We got back in the kayaks somehow, minus the spraydecks, and paddled round the next headland to the little town of Sudurud where we had a reservation at a small fish restaurant overlooking the jetty. The adults had squid or tuna steak, the kids had spaghetti and grilled chicken escalope and I had bread and butter. More importantly, we had drinks. Our guide had suggested putting our bottles under the decklines where we could reach them during the paddle rather than sealing them in dry bags in the hatches but what that meant was that I ended up with warm pineapple tea rather than the juice by the time we reached Sipan. Fresh cold Fanta was wonderful.

By now the day was getting on. It was about 3.30 by the time we left the restaurant and we had to be back on Lopud to catch the 18.10 ferry. So we paddled across to Ruda, a small uninhabited island (mini mountain) just across from Sipan, paddled into a large sea cave with a huge hole in its roof, and then straight back across to Lopud. The weather was deteriorating by now. The channel betweeen Lopud and Sipan tends to be choppy but the wind was picking up and it remained choppy all the way in to the beach. It was a bit of a struggle. I didn’t see it myself but apparently our guide towed one of the doubles back the last bit. I knew they’d fallen behind and I knew towing was a possibility but every time I looked back, they weren’t being towed so I have no idea when it happened, especially as our guide was also towing an empty kayak from the cycling group. No idea what happened there either. We came across their guide trying to tie up three empty kayaks on a beach on Sipan, so ours helped out by taking one of us them with us. Where did the people go? We saw them coming back later, when we were all on Lopud, and they were carrying their kayaks into the base, so there goes my working theory that they took the boat home directly from Sipan.

Anyway, we got back with an hour to spare, and that was after we’d brought the boats in and got dressed. I went and got another cold drink and some chocolate and sat on a bench to do nothing in particular. By the time we got on the ferry, it was cold and windy and I began to wish I’d brough my hoodie with me after all. It had seemed unimaginable that I could want it when I set out in the morning and I hadn’t wanted it at 11pm the night before. But actually, the wind was blowing across from the Elafite Islands and as soon as the ferry turned parallel to the coast, the wind dropped and it was quite pleasant.

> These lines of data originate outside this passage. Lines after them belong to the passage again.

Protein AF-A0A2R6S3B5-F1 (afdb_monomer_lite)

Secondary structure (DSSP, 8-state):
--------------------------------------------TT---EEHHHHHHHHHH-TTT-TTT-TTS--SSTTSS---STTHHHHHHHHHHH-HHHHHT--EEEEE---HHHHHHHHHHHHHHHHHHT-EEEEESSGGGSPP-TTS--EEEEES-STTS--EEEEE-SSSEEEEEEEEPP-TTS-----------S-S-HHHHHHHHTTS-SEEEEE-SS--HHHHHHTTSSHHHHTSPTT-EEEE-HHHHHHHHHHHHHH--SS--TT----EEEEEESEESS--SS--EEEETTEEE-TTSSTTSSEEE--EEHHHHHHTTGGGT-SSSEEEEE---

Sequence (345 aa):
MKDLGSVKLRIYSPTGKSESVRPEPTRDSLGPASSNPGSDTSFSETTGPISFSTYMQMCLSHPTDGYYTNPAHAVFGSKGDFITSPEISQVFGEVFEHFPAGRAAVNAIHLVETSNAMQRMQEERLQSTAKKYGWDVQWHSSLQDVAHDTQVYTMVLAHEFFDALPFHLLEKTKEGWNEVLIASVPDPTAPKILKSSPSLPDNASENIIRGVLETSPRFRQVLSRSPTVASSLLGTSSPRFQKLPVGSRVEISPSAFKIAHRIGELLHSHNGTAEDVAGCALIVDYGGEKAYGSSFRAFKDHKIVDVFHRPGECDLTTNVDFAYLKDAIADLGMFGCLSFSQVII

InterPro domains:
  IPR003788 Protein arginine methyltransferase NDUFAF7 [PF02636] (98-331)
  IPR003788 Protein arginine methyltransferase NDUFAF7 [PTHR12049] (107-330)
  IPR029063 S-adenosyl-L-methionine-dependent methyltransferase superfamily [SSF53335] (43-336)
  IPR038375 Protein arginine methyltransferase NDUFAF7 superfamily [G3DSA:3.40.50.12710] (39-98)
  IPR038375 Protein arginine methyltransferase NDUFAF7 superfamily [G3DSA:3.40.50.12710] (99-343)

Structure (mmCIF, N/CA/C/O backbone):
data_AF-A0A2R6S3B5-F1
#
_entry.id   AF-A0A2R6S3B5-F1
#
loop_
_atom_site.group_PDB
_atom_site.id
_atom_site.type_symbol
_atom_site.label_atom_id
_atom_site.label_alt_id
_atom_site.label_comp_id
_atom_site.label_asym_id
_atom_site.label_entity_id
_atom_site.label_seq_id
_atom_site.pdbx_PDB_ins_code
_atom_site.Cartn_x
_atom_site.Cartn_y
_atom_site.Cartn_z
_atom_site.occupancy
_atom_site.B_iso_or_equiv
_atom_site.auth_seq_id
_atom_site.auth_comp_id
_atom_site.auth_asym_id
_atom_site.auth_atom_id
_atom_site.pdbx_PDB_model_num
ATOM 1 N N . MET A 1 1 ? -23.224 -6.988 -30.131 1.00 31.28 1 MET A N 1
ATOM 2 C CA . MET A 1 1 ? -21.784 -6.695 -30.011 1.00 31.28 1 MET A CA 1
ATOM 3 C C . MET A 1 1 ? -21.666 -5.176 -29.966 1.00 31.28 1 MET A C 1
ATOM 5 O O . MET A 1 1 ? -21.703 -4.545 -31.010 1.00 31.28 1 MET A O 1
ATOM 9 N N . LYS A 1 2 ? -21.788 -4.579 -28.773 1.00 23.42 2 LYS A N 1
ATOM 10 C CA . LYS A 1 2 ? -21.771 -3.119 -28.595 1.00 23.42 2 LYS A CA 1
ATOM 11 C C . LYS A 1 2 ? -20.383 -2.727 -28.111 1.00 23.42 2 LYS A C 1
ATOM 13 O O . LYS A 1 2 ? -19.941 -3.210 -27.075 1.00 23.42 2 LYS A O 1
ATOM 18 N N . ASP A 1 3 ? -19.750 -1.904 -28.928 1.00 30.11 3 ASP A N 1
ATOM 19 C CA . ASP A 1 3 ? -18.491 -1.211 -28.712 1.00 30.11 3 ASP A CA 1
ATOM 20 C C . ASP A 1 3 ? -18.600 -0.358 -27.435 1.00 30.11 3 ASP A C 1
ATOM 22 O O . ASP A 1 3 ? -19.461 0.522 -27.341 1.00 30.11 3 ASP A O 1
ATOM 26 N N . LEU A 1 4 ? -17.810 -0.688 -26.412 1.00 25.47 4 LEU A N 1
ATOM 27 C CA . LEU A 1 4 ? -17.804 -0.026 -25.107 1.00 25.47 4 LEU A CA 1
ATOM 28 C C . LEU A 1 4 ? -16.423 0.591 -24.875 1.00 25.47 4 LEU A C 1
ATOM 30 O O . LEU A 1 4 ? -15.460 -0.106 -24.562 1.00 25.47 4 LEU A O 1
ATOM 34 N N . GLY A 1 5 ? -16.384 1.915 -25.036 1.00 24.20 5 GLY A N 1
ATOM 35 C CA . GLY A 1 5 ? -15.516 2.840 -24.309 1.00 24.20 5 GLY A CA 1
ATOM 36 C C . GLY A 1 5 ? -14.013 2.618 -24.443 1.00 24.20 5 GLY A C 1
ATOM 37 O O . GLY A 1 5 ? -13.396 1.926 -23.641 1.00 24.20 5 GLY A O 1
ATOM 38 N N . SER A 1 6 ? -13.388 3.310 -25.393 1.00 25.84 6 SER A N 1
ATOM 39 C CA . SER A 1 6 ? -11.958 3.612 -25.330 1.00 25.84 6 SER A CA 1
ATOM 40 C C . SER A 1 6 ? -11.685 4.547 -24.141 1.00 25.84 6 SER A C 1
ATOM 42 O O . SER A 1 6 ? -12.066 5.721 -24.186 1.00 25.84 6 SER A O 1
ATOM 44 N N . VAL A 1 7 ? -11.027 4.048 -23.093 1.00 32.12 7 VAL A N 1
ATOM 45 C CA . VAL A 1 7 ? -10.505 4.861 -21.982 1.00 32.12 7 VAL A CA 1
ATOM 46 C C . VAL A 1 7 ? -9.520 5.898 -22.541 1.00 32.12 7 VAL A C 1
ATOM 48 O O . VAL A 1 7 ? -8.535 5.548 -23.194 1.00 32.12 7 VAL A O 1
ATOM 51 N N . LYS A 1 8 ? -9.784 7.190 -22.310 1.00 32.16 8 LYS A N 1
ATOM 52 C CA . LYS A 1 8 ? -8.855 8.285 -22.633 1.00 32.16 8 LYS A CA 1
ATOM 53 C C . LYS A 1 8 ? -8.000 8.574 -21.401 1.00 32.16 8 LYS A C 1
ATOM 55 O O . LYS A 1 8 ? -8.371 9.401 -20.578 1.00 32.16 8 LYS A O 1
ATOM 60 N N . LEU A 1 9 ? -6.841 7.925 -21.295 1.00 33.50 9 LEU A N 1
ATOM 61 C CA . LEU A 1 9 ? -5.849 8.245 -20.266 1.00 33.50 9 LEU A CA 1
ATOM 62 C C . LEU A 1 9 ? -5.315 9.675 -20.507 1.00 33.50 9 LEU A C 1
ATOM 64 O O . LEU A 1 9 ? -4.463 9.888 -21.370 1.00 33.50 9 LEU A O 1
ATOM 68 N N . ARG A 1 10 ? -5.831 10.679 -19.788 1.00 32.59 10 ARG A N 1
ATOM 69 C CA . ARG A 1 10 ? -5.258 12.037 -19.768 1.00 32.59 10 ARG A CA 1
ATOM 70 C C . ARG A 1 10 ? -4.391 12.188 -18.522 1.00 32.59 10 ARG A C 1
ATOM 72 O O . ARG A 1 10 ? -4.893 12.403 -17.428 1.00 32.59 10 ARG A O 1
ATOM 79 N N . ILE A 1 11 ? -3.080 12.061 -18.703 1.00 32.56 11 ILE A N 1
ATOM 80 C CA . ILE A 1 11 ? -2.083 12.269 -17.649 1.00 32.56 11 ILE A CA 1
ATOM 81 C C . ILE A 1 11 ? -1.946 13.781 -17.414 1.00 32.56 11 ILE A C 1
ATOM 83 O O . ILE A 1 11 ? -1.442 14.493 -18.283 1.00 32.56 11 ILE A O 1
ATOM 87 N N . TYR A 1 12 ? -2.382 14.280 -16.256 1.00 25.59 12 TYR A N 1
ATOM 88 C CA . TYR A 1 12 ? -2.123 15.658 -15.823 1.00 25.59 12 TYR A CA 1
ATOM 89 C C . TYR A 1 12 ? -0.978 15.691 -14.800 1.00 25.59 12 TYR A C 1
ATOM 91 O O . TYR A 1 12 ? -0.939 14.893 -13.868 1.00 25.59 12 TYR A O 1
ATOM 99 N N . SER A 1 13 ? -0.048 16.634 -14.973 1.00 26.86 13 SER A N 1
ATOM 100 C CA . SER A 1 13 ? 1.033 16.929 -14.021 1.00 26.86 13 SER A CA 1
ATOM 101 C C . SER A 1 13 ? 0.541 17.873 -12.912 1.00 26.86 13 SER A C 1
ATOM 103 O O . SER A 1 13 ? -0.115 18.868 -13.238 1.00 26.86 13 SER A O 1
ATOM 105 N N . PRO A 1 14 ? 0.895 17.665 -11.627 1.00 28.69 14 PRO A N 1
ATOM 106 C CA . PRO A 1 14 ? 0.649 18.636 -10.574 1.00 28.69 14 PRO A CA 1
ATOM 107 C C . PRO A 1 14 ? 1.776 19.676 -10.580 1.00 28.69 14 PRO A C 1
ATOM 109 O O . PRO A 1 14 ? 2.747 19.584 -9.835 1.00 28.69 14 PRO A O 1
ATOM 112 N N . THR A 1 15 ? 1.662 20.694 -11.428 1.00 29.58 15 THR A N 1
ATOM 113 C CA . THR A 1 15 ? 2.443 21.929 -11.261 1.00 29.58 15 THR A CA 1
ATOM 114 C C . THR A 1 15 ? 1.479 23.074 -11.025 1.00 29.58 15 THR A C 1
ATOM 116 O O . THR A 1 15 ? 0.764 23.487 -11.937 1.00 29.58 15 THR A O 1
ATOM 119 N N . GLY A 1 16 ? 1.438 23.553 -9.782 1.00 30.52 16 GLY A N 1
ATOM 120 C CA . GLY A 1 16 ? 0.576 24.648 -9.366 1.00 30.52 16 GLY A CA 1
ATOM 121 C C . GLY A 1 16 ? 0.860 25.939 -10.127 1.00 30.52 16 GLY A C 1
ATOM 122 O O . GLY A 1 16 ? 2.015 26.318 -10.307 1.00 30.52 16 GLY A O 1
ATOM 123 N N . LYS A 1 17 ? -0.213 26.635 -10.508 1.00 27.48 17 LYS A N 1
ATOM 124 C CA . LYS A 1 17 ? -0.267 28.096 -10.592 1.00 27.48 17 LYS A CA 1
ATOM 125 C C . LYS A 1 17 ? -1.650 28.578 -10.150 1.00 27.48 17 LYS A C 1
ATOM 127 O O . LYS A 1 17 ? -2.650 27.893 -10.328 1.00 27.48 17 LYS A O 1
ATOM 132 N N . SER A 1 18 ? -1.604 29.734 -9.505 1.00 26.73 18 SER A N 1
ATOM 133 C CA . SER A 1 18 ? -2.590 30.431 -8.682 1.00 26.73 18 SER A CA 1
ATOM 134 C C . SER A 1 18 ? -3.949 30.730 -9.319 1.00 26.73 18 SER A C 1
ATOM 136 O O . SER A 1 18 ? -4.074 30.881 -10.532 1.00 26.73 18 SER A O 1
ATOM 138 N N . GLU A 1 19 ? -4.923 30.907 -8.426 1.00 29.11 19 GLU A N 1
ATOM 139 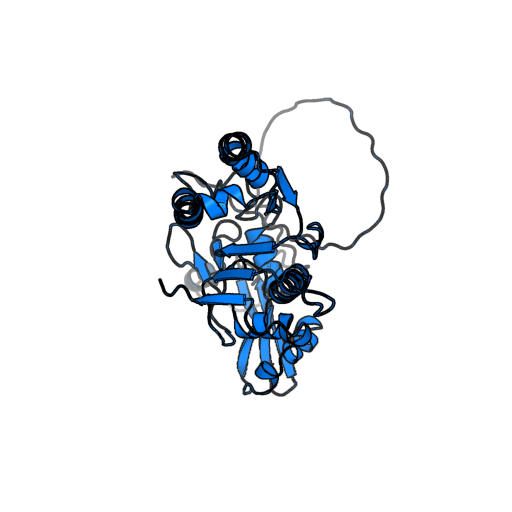C CA . GLU A 1 19 ? -6.283 31.421 -8.609 1.00 29.11 19 GLU A CA 1
ATOM 140 C C . GLU A 1 19 ? -6.429 32.579 -9.612 1.00 29.11 19 GLU A C 1
ATOM 142 O O . GLU A 1 19 ? -5.641 33.524 -9.623 1.00 29.11 19 GLU A O 1
ATOM 147 N N . SER A 1 20 ? -7.540 32.572 -10.357 1.00 24.19 20 SER A N 1
ATOM 148 C CA . SER A 1 20 ? -8.410 33.750 -10.473 1.00 24.19 20 SER A CA 1
ATOM 149 C C . SER A 1 20 ? -9.838 33.334 -10.866 1.00 24.19 20 SER A C 1
ATOM 151 O O . SER A 1 20 ? -10.081 32.273 -11.438 1.00 24.19 20 SER A O 1
ATOM 153 N N . VAL A 1 21 ? -10.773 34.165 -10.428 1.00 27.09 21 VAL A N 1
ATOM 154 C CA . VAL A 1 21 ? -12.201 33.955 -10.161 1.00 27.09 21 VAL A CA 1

I made a stop at the big supermarket on the port (where I had to leave my backpack in the lockers!) because everything is closed in Dubrovnik on Sundays. Need enough food to get through to Monday. Then I came home, ate toast, had a bath and went to bed. At 11pm almost on the dot, a massive thunderstorm started. One rumble was so loud it had to be directly overhead but the next rumble turned into an enormous bang. The building had to be hit. Some building had to be hit, anyway. I went out on the balcony and looked but there was no sign of anything. I can only assume maybe someone was so startled by either the thunder or the lightning that they crashed their car into something? But I saw no sign of that either. Both BBC Weather and the Met Office were predicting at least 24 hours of thunder and lightning by that point and one of them was saying it would go on until at least Friday but this morning, it’s back to just rain and cloud and actually, although the sky is fairly white rather than blue today, it seems nice enough. Which is why I’m still sitting inside with all the doors and shutters open appreciating a cold breeze. I’m being lazy today. It’s been a long and busy couple of days and I’m on holiday.